_Exercise description:_
Below are entries; output exactly the lines from the one with "ATOM 204 N N" to the one with "ATOM 216 O O", both included, and nothing else.

[Data entries]
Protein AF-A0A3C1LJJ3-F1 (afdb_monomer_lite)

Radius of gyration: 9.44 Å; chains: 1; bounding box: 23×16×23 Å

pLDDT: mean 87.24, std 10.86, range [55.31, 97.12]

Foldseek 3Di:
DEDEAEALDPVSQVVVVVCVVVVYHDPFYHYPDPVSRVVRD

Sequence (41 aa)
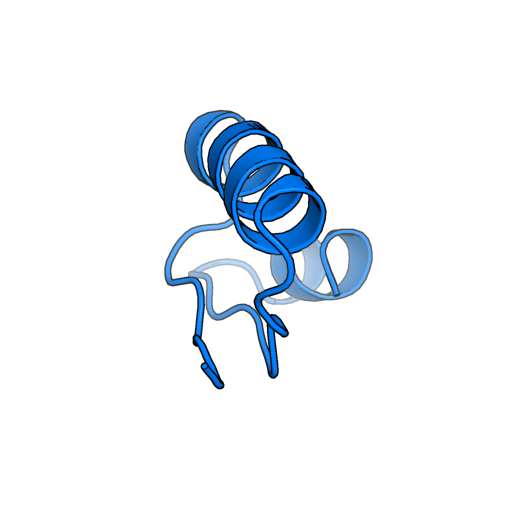:
MKVVLVGTGNVATVLGKLIVQQGHTVVGVKGRAQQATETLA

Secondary structure (DSSP, 8-state):
-EEEEE--SHHHHHHHHHHHHTT-EEEEEE-SSHHHHHTT-

Structure (mmCIF, N/CA/C/O backbone):
data_AF-A0A3C1LJJ3-F1
#
_entry.id   AF-A0A3C1LJJ3-F1
#
loop_
_atom_site.group_PDB
_atom_site.id
_atom_site.type_symbol
_atom_site.label_atom_id
_atom_site.label_alt_id
_atom_site.label_comp_id
_atom_site.label_asym_id
_atom_site.label_entity_id
_atom_site.label_seq_id
_atom_site.pdbx_PDB_ins_code
_atom_site.Cartn_x
_atom_site.Cartn_y
_atom_site.Cartn_z
_atom_site.occupancy
_atom_site.B_iso_or_equiv
_atom_site.auth_seq_id
_atom_site.auth_comp_id
_atom_site.auth_asym_id
_atom_site.auth_atom_id
_atom_site.pdbx_PDB_model_num
ATOM 1 N N . MET A 1 1 ? -13.978 1.363 2.750 1.00 92.81 1 MET A N 1
ATOM 2 C CA . MET A 1 1 ? -14.301 0.794 1.417 1.00 92.81 1 MET A CA 1
ATOM 3 C C . MET A 1 1 ? -13.102 0.026 0.879 1.00 92.81 1 MET A C 1
ATOM 5 O O . MET A 1 1 ? -11.991 0.347 1.279 1.00 92.81 1 MET A O 1
ATOM 9 N N . LYS A 1 2 ? -13.312 -0.971 0.008 1.00 93.75 2 LYS A N 1
ATOM 10 C CA . LYS A 1 2 ? -12.226 -1.692 -0.681 1.00 93.75 2 LYS A CA 1
ATOM 11 C C . LYS A 1 2 ? -11.844 -0.937 -1.957 1.00 93.75 2 LYS A C 1
ATOM 13 O O . LYS A 1 2 ? -12.727 -0.654 -2.761 1.00 93.75 2 LYS A O 1
ATOM 18 N N . VAL A 1 3 ? -10.566 -0.603 -2.125 1.00 92.69 3 VAL A N 1
ATOM 19 C CA . VAL A 1 3 ? -10.067 0.247 -3.221 1.00 92.69 3 VAL A CA 1
ATOM 20 C C . VAL A 1 3 ? -8.889 -0.426 -3.922 1.00 92.69 3 VAL A C 1
ATOM 22 O O . VAL A 1 3 ? 
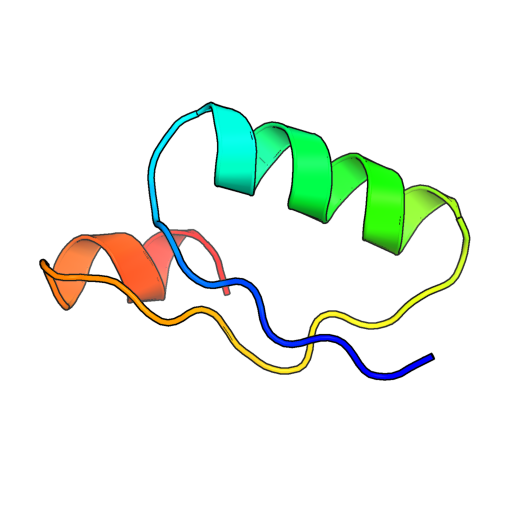-8.018 -0.987 -3.265 1.00 92.69 3 VAL A O 1
ATOM 25 N N . VAL A 1 4 ? -8.845 -0.355 -5.252 1.00 92.56 4 VAL A N 1
ATOM 26 C CA . VAL A 1 4 ? -7.679 -0.755 -6.055 1.00 92.56 4 VAL A CA 1
ATOM 27 C C . VAL A 1 4 ? -6.989 0.506 -6.560 1.00 92.56 4 VAL A C 1
ATOM 29 O O . VAL A 1 4 ? -7.643 1.367 -7.148 1.00 92.56 4 VAL A O 1
ATOM 32 N N . LEU A 1 5 ? -5.679 0.618 -6.345 1.00 91.88 5 LEU A N 1
ATOM 33 C CA . LEU A 1 5 ? -4.875 1.718 -6.883 1.00 91.88 5 LEU A CA 1
ATOM 34 C C . LEU A 1 5 ? -4.314 1.332 -8.251 1.00 91.88 5 LEU A C 1
ATOM 36 O O . LEU A 1 5 ? -3.735 0.260 -8.407 1.00 91.88 5 LEU A O 1
ATOM 40 N N . VAL A 1 6 ? -4.457 2.214 -9.240 1.00 92.31 6 VAL A N 1
ATOM 41 C CA . VAL A 1 6 ? -3.844 2.047 -10.564 1.00 92.31 6 VAL A CA 1
ATOM 42 C C . VAL A 1 6 ? -2.778 3.121 -10.745 1.00 92.31 6 VAL A C 1
ATOM 44 O O . VAL A 1 6 ? -3.077 4.309 -10.822 1.00 92.31 6 VAL A O 1
ATOM 47 N N . GLY A 1 7 ? -1.523 2.692 -10.796 1.00 89.56 7 GLY A N 1
ATOM 48 C CA . GLY A 1 7 ? -0.333 3.531 -10.789 1.00 89.56 7 GLY A CA 1
ATOM 49 C C . GLY A 1 7 ? 0.604 3.154 -9.644 1.00 89.56 7 GLY A C 1
ATOM 50 O O . GLY A 1 7 ? 0.172 2.704 -8.589 1.00 89.56 7 GLY A O 1
ATOM 51 N N . THR A 1 8 ? 1.904 3.343 -9.861 1.00 90.06 8 THR A N 1
ATOM 52 C CA . THR A 1 8 ? 2.968 3.001 -8.898 1.00 90.06 8 THR A CA 1
ATOM 53 C C . THR A 1 8 ? 3.919 4.170 -8.628 1.00 90.06 8 THR A C 1
ATOM 55 O O . THR A 1 8 ? 5.016 3.988 -8.114 1.00 90.06 8 THR A O 1
ATOM 58 N N . GLY A 1 9 ? 3.541 5.380 -9.046 1.00 89.00 9 GLY A N 1
ATOM 59 C CA . GLY A 1 9 ? 4.335 6.589 -8.823 1.00 89.00 9 GLY A CA 1
ATOM 60 C C . GLY A 1 9 ? 4.042 7.243 -7.473 1.00 89.00 9 GLY A C 1
ATOM 61 O O . GLY A 1 9 ? 3.132 6.835 -6.756 1.00 89.00 9 GLY A O 1
ATOM 62 N N . ASN A 1 10 ? 4.743 8.341 -7.181 1.00 92.38 10 ASN A N 1
ATOM 63 C CA . ASN A 1 10 ? 4.607 9.094 -5.926 1.00 92.38 10 ASN A CA 1
ATOM 64 C C . ASN A 1 10 ? 3.159 9.477 -5.591 1.00 92.38 10 ASN A C 1
ATOM 66 O O . ASN A 1 10 ? 2.758 9.431 -4.431 1.00 92.38 10 ASN A O 1
ATOM 70 N N . VAL A 1 11 ? 2.362 9.814 -6.609 1.00 93.88 11 VAL A N 1
ATOM 71 C CA . VAL A 1 11 ? 0.940 10.137 -6.434 1.00 93.88 11 VAL A CA 1
ATOM 72 C C . VAL A 1 11 ? 0.174 8.940 -5.874 1.00 93.88 11 VAL A C 1
ATOM 74 O O . VAL A 1 11 ? -0.576 9.104 -4.918 1.00 93.88 11 VAL A O 1
ATOM 77 N N . ALA A 1 12 ? 0.395 7.738 -6.412 1.00 92.69 12 ALA A N 1
ATOM 78 C CA . ALA A 1 12 ? -0.261 6.524 -5.930 1.00 92.69 12 ALA A CA 1
ATOM 79 C C . ALA A 1 12 ? 0.160 6.199 -4.491 1.00 92.69 12 ALA A C 1
ATOM 81 O O . ALA A 1 12 ? -0.685 5.835 -3.677 1.00 92.69 12 ALA A O 1
ATOM 82 N N . THR A 
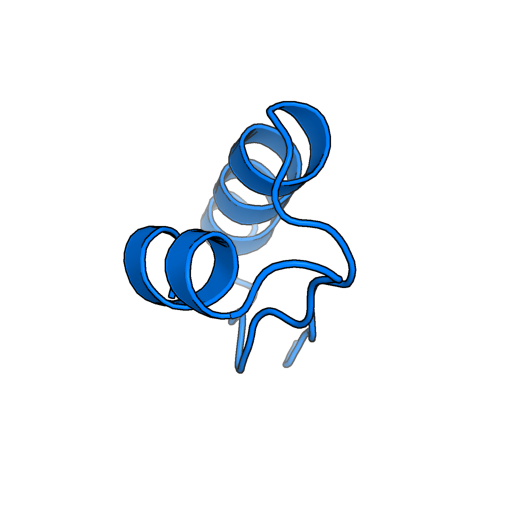1 13 ? 1.432 6.417 -4.151 1.00 92.25 13 THR A N 1
ATOM 83 C CA . THR A 1 13 ? 1.956 6.233 -2.791 1.00 92.25 13 THR A CA 1
ATOM 84 C C . THR A 1 13 ? 1.287 7.164 -1.784 1.00 92.25 13 THR A C 1
ATOM 86 O O . THR A 1 13 ? 0.824 6.719 -0.733 1.00 92.25 13 THR A O 1
ATOM 89 N N . VAL A 1 14 ? 1.236 8.466 -2.080 1.00 94.94 14 VAL A N 1
ATOM 90 C CA . VAL A 1 14 ? 0.635 9.455 -1.172 1.00 94.94 14 VAL A CA 1
ATOM 91 C C . VAL A 1 14 ? -0.871 9.233 -1.076 1.00 94.94 14 VAL A C 1
ATOM 93 O O . VAL A 1 14 ? -1.411 9.183 0.027 1.00 94.94 14 VAL A O 1
ATOM 96 N N . LEU A 1 15 ? -1.540 9.027 -2.210 1.00 94.12 15 LEU A N 1
ATOM 97 C CA . LEU A 1 15 ? -2.976 8.780 -2.250 1.00 94.12 15 LEU A CA 1
ATOM 98 C C . LEU A 1 15 ? -3.351 7.507 -1.484 1.00 94.12 15 LEU A C 1
ATOM 100 O O . LEU A 1 15 ? -4.297 7.530 -0.703 1.00 94.12 15 LEU A O 1
ATOM 104 N N . GLY A 1 16 ? -2.593 6.422 -1.651 1.00 94.25 16 GLY A N 1
ATOM 105 C CA . GLY A 1 16 ? -2.814 5.178 -0.919 1.00 94.25 16 GLY A CA 1
ATOM 106 C C . GLY A 1 16 ? -2.717 5.366 0.591 1.00 94.25 16 GLY A C 1
ATOM 107 O O . GLY A 1 16 ? -3.601 4.913 1.318 1.00 94.25 16 GLY A O 1
ATOM 108 N N . LYS A 1 17 ? -1.714 6.118 1.064 1.00 93.81 17 LYS A N 1
ATOM 109 C CA . LYS A 1 17 ? -1.582 6.466 2.488 1.00 93.81 17 LYS A CA 1
ATOM 110 C C . LYS A 1 17 ? -2.785 7.254 2.999 1.00 93.81 17 LYS A C 1
ATOM 112 O O . LYS A 1 17 ? -3.326 6.903 4.043 1.00 93.81 17 LYS A O 1
ATOM 117 N N . LEU A 1 18 ? -3.224 8.276 2.264 1.00 95.88 18 LEU A N 1
ATOM 118 C CA . LEU A 1 18 ? -4.391 9.079 2.643 1.00 95.88 18 LEU A CA 1
ATOM 119 C C . LEU A 1 18 ? -5.675 8.237 2.668 1.00 95.88 18 LEU A C 1
ATOM 121 O O . LEU A 1 18 ? -6.454 8.339 3.610 1.00 95.88 18 LEU A O 1
ATOM 125 N N . ILE A 1 19 ? -5.876 7.362 1.680 1.00 95.44 19 ILE A N 1
ATOM 126 C CA . ILE A 1 19 ? -7.027 6.448 1.621 1.00 95.44 19 ILE A CA 1
ATOM 127 C C . ILE A 1 19 ? -7.048 5.526 2.848 1.00 95.44 19 ILE A C 1
ATOM 129 O O . ILE A 1 19 ? -8.097 5.365 3.474 1.00 95.44 19 ILE A O 1
ATOM 133 N N . VAL A 1 20 ? -5.900 4.959 3.230 1.00 94.88 20 VAL A N 1
ATOM 134 C CA . VAL A 1 20 ? -5.795 4.112 4.430 1.00 94.88 20 VAL A CA 1
ATOM 135 C C . VAL A 1 20 ? -6.045 4.916 5.708 1.00 94.88 20 VAL A C 1
ATOM 137 O O . VAL A 1 20 ? -6.786 4.459 6.576 1.00 94.88 20 VAL A O 1
ATOM 140 N N . GLN A 1 21 ? -5.499 6.131 5.813 1.00 96.50 21 GLN A N 1
ATOM 141 C CA . GLN A 1 21 ? -5.716 7.021 6.963 1.00 96.50 21 GLN A CA 1
ATOM 142 C C . GLN A 1 21 ? -7.190 7.393 7.167 1.00 96.50 21 GLN A C 1
ATOM 144 O O . GLN A 1 21 ? -7.617 7.573 8.302 1.00 96.50 21 GLN A O 1
ATOM 149 N N . GLN A 1 22 ? -7.982 7.452 6.094 1.00 97.12 22 GLN A N 1
ATOM 150 C CA . GLN A 1 22 ? -9
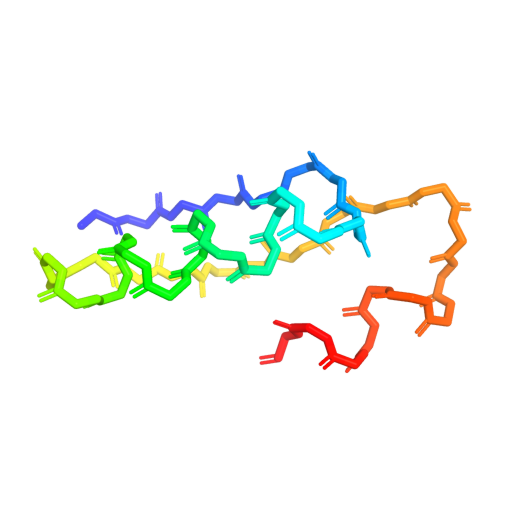.432
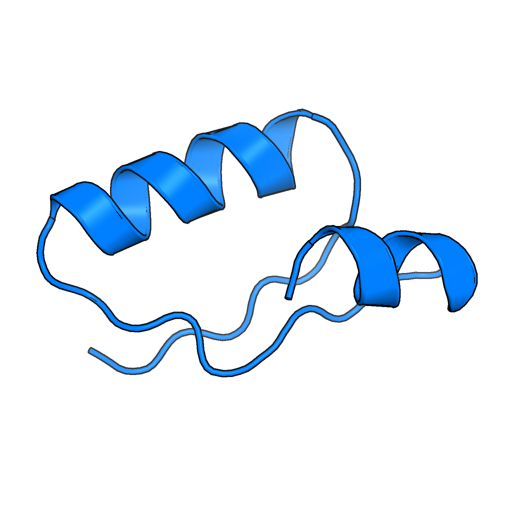 7.676 6.156 1.00 97.12 22 GLN A CA 1
ATOM 151 C C . GLN A 1 22 ? -10.237 6.399 6.485 1.00 97.12 22 GLN A C 1
ATOM 153 O O . GLN A 1 22 ? -11.462 6.375 6.366 1.00 97.12 22 GLN A O 1
ATOM 158 N N . GLY A 1 23 ? -9.574 5.306 6.881 1.00 95.75 23 GLY A N 1
ATOM 159 C CA . GLY A 1 23 ? -10.231 4.056 7.274 1.00 95.75 23 GLY A CA 1
ATOM 160 C C . GLY A 1 23 ? -10.718 3.218 6.090 1.00 95.75 23 GLY A C 1
ATOM 161 O O . GLY A 1 23 ? -11.641 2.407 6.218 1.00 95.75 23 GLY A O 1
ATOM 162 N N . HIS A 1 24 ? -10.148 3.415 4.902 1.00 95.88 24 HIS A N 1
ATOM 163 C CA . HIS A 1 24 ? -10.395 2.548 3.754 1.00 95.88 24 HIS A CA 1
ATOM 164 C C . HIS A 1 24 ? -9.298 1.490 3.611 1.00 95.88 24 HIS A C 1
ATOM 166 O O . HIS A 1 24 ? -8.215 1.594 4.175 1.00 95.88 24 HIS A O 1
ATOM 172 N N . THR A 1 25 ? -9.583 0.446 2.840 1.00 95.06 25 THR A N 1
ATOM 173 C CA . THR A 1 25 ? -8.674 -0.682 2.639 1.00 95.06 25 THR A CA 1
ATOM 174 C C . THR A 1 25 ? -8.243 -0.708 1.184 1.00 95.06 25 THR A C 1
ATOM 176 O O . THR A 1 25 ? -9.082 -0.864 0.292 1.00 95.06 25 THR A O 1
ATOM 179 N N . VAL A 1 26 ? -6.942 -0.586 0.935 1.00 92.50 26 VAL A N 1
ATOM 180 C CA . VAL A 1 26 ? -6.370 -0.838 -0.389 1.00 92.50 26 VAL A CA 1
ATOM 181 C C . VAL A 1 26 ? -6.234 -2.351 -0.551 1.00 92.50 26 VAL A C 1
ATOM 183 O O . VAL A 1 26 ? -5.545 -2.994 0.230 1.00 92.50 26 VAL A O 1
ATOM 186 N N . VAL A 1 27 ? -6.938 -2.935 -1.522 1.00 93.44 27 VAL A N 1
ATOM 187 C CA . VAL A 1 27 ? -6.961 -4.394 -1.761 1.00 93.44 27 VAL A CA 1
ATOM 188 C C . VAL A 1 27 ? -6.010 -4.835 -2.872 1.00 93.44 27 VAL A C 1
ATOM 190 O O . VAL A 1 27 ? -5.895 -6.024 -3.153 1.00 93.44 27 VAL A O 1
ATOM 193 N N . GLY A 1 28 ? -5.345 -3.885 -3.527 1.00 87.75 28 GLY A N 1
ATOM 194 C CA . GLY A 1 28 ? -4.326 -4.167 -4.525 1.00 87.75 28 GLY A CA 1
ATOM 195 C C . GLY A 1 28 ? -3.852 -2.919 -5.257 1.00 87.75 28 GLY A C 1
ATOM 196 O O . GLY A 1 28 ? -4.549 -1.902 -5.313 1.00 87.75 28 GLY A O 1
ATOM 197 N N . VAL A 1 29 ? -2.668 -3.031 -5.853 1.00 89.94 29 VAL A N 1
ATOM 198 C CA . VAL A 1 29 ? -2.044 -1.998 -6.683 1.00 89.94 29 VAL A CA 1
ATOM 199 C C . VAL A 1 29 ? -1.749 -2.592 -8.062 1.00 89.94 29 VAL A C 1
ATOM 201 O O . VAL A 1 29 ? -1.247 -3.709 -8.175 1.00 89.94 29 VAL A O 1
ATOM 204 N N . LYS A 1 30 ? -2.094 -1.873 -9.132 1.00 89.12 30 LYS A N 1
ATOM 205 C CA . LYS A 1 30 ? -1.841 -2.253 -10.531 1.00 89.12 30 LYS A CA 1
ATOM 206 C C . LYS A 1 30 ? -0.961 -1.202 -11.190 1.00 89.12 30 LYS A C 1
ATOM 208 O O . LYS A 1 30 ? -1.217 -0.013 -11.062 1.00 89.12 30 LYS A O 1
ATOM 213 N N . GLY A 1 31 ? 0.059 -1.619 -11.928 1.00 86.88 31 GLY A N 1
ATOM 214 C CA . GLY A 1 31 ? 1.025 -0.721 -12.554 1.00 86.88 31 GLY A CA 1
ATOM 215 C C . GLY A 1 31 ? 1.598 -1.315 -13.830 1.00 86.88 31 GLY A C 1
ATOM 216 O O . GLY A 1 31 ? 1.427 -2.498 -14.104 1.00 86.88 31 GLY A O 1
ATOM 217 N N . ARG A 1 32 ? 2.276 -0.475 -14.620 1.00 84.75 32 ARG A N 1
ATOM 218 C CA . ARG A 1 32 ? 2.931 -0.901 -15.870 1.00 84.75 32 ARG A CA 1
ATOM 219 C C . ARG A 1 32 ? 4.161 -1.771 -15.611 1.00 84.75 32 ARG A C 1
ATOM 221 O O . ARG A 1 32 ? 4.428 -2.689 -16.371 1.00 84.75 32 ARG A O 1
ATOM 228 N N . ALA A 1 33 ? 4.901 -1.464 -14.548 1.00 79.75 33 ALA A N 1
ATOM 229 C CA . ALA A 1 33 ? 6.053 -2.233 -14.106 1.00 79.75 33 ALA A CA 1
ATOM 230 C C . ALA A 1 33 ? 5.643 -3.094 -12.908 1.00 79.75 33 ALA A C 1
ATOM 232 O O . ALA A 1 33 ? 5.260 -2.559 -11.867 1.00 79.75 33 ALA A O 1
ATOM 233 N N . GLN A 1 34 ? 5.739 -4.414 -13.059 1.00 71.62 34 GLN A N 1
ATOM 234 C CA . GLN A 1 34 ? 5.349 -5.382 -12.032 1.00 71.62 34 GLN A CA 1
ATOM 235 C C . GLN A 1 34 ? 6.177 -5.240 -10.740 1.00 71.62 34 GLN A C 1
ATOM 237 O O . GLN A 1 34 ? 5.640 -5.331 -9.642 1.00 71.62 34 GLN A O 1
ATOM 242 N N . GLN A 1 35 ? 7.458 -4.885 -10.854 1.00 71.25 35 GLN A N 1
ATOM 243 C CA . GLN A 1 35 ? 8.313 -4.618 -9.688 1.00 71.25 35 GLN A CA 1
ATOM 244 C C . GLN A 1 35 ? 7.813 -3.442 -8.839 1.00 71.25 35 GLN A C 1
ATOM 246 O O . GLN A 1 35 ? 7.888 -3.477 -7.618 1.00 71.25 35 GLN A O 1
ATOM 251 N N . ALA A 1 36 ? 7.252 -2.407 -9.469 1.00 68.94 36 ALA A N 1
ATOM 252 C CA . ALA A 1 36 ? 6.789 -1.223 -8.754 1.00 68.94 36 ALA A CA 1
ATOM 2
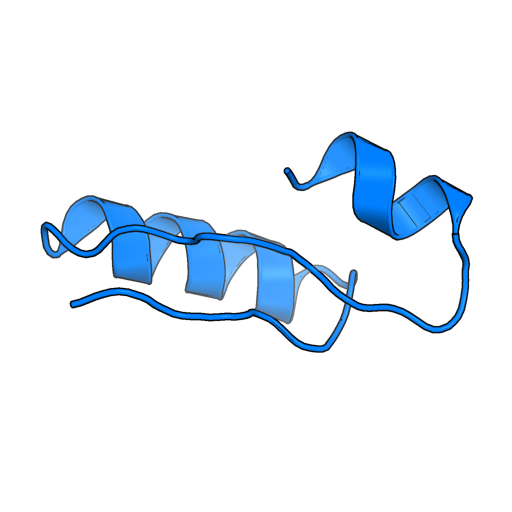53 C C . ALA A 1 36 ? 5.443 -1.450 -8.037 1.00 68.94 36 ALA A C 1
ATOM 255 O O . ALA A 1 36 ? 5.082 -0.668 -7.161 1.00 68.94 36 ALA A O 1
ATOM 256 N N . THR A 1 37 ? 4.689 -2.497 -8.397 1.00 69.25 37 THR A N 1
ATOM 257 C CA . THR A 1 37 ? 3.452 -2.868 -7.690 1.00 69.25 37 THR A CA 1
ATOM 258 C C . THR A 1 37 ? 3.706 -3.629 -6.392 1.00 69.25 37 THR A C 1
ATOM 260 O O . THR A 1 37 ? 2.916 -3.492 -5.465 1.00 69.25 37 THR A O 1
ATOM 263 N N . GLU A 1 38 ? 4.803 -4.384 -6.301 1.00 67.56 38 GLU A N 1
ATOM 264 C CA . GLU A 1 38 ? 5.136 -5.215 -5.131 1.00 67.56 38 GLU A CA 1
ATOM 265 C C . GLU A 1 38 ? 5.646 -4.392 -3.942 1.00 67.56 38 GLU A C 1
ATOM 267 O O . GLU A 1 38 ? 5.494 -4.800 -2.800 1.00 67.56 38 GLU A O 1
ATOM 272 N N . THR A 1 39 ? 6.221 -3.213 -4.190 1.00 65.94 39 THR A N 1
ATOM 273 C CA . THR A 1 39 ? 6.724 -2.321 -3.128 1.00 65.94 39 THR A CA 1
ATOM 274 C C . THR A 1 39 ? 5.621 -1.473 -2.479 1.00 65.94 39 THR A C 1
ATOM 276 O O . THR A 1 39 ? 5.861 -0.809 -1.473 1.00 65.94 39 THR A O 1
ATOM 279 N N . LEU A 1 40 ? 4.435 -1.423 -3.093 1.00 63.41 40 LEU A N 1
ATOM 280 C CA . LEU A 1 40 ? 3.327 -0.539 -2.711 1.00 63.41 40 LEU A CA 1
ATOM 281 C C . LEU A 1 40 ? 2.131 -1.262 -2.080 1.00 63.41 40 LEU A C 1
ATOM 283 O O . LEU A 1 40 ? 1.262 -0.585 -1.527 1.00 63.41 40 LEU A O 1
ATOM 287 N N . ALA A 1 41 ? 2.067 -2.587 -2.210 1.00 55.31 41 ALA A N 1
ATOM 288 C CA . ALA A 1 41 ? 1.064 -3.444 -1.579 1.00 55.31 41 ALA A CA 1
ATOM 289 C C . ALA A 1 41 ? 1.568 -3.938 -0.217 1.00 55.31 41 ALA A C 1
ATOM 291 O O . ALA A 1 41 ? 0.718 -4.055 0.693 1.00 55.31 41 ALA A O 1
#

_Result for this exercise:_
ATOM 204 N N . LYS A 1 30 ? -2.094 -1.873 -9.132 1.00 89.12 30 LYS A N 1
ATOM 205 C CA . LYS A 1 30 ? -1.841 -2.253 -10.531 1.00 89.12 30 LYS A CA 1
ATOM 206 C C . LYS A 1 30 ? -0.961 -1.202 -11.190 1.00 89.12 30 LYS A C 1
ATOM 208 O O . LYS A 1 30 ? -1.217 -0.013 -11.062 1.00 89.12 30 LYS A O 1
ATOM 213 N N . GLY A 1 31 ? 0.059 -1.619 -11.928 1.00 86.88 31 GLY A N 1
ATOM 214 C CA . GLY A 1 31 ? 1.025 -0.721 -12.554 1.00 86.88 31 GLY A CA 1
ATOM 215 C C . GLY A 1 31 ? 1.598 -1.315 -13.830 1.00 86.88 31 GLY A C 1
ATOM 216 O O . GLY A 1 31 ? 1.427 -2.498 -14.104 1.00 86.88 31 GLY A O 1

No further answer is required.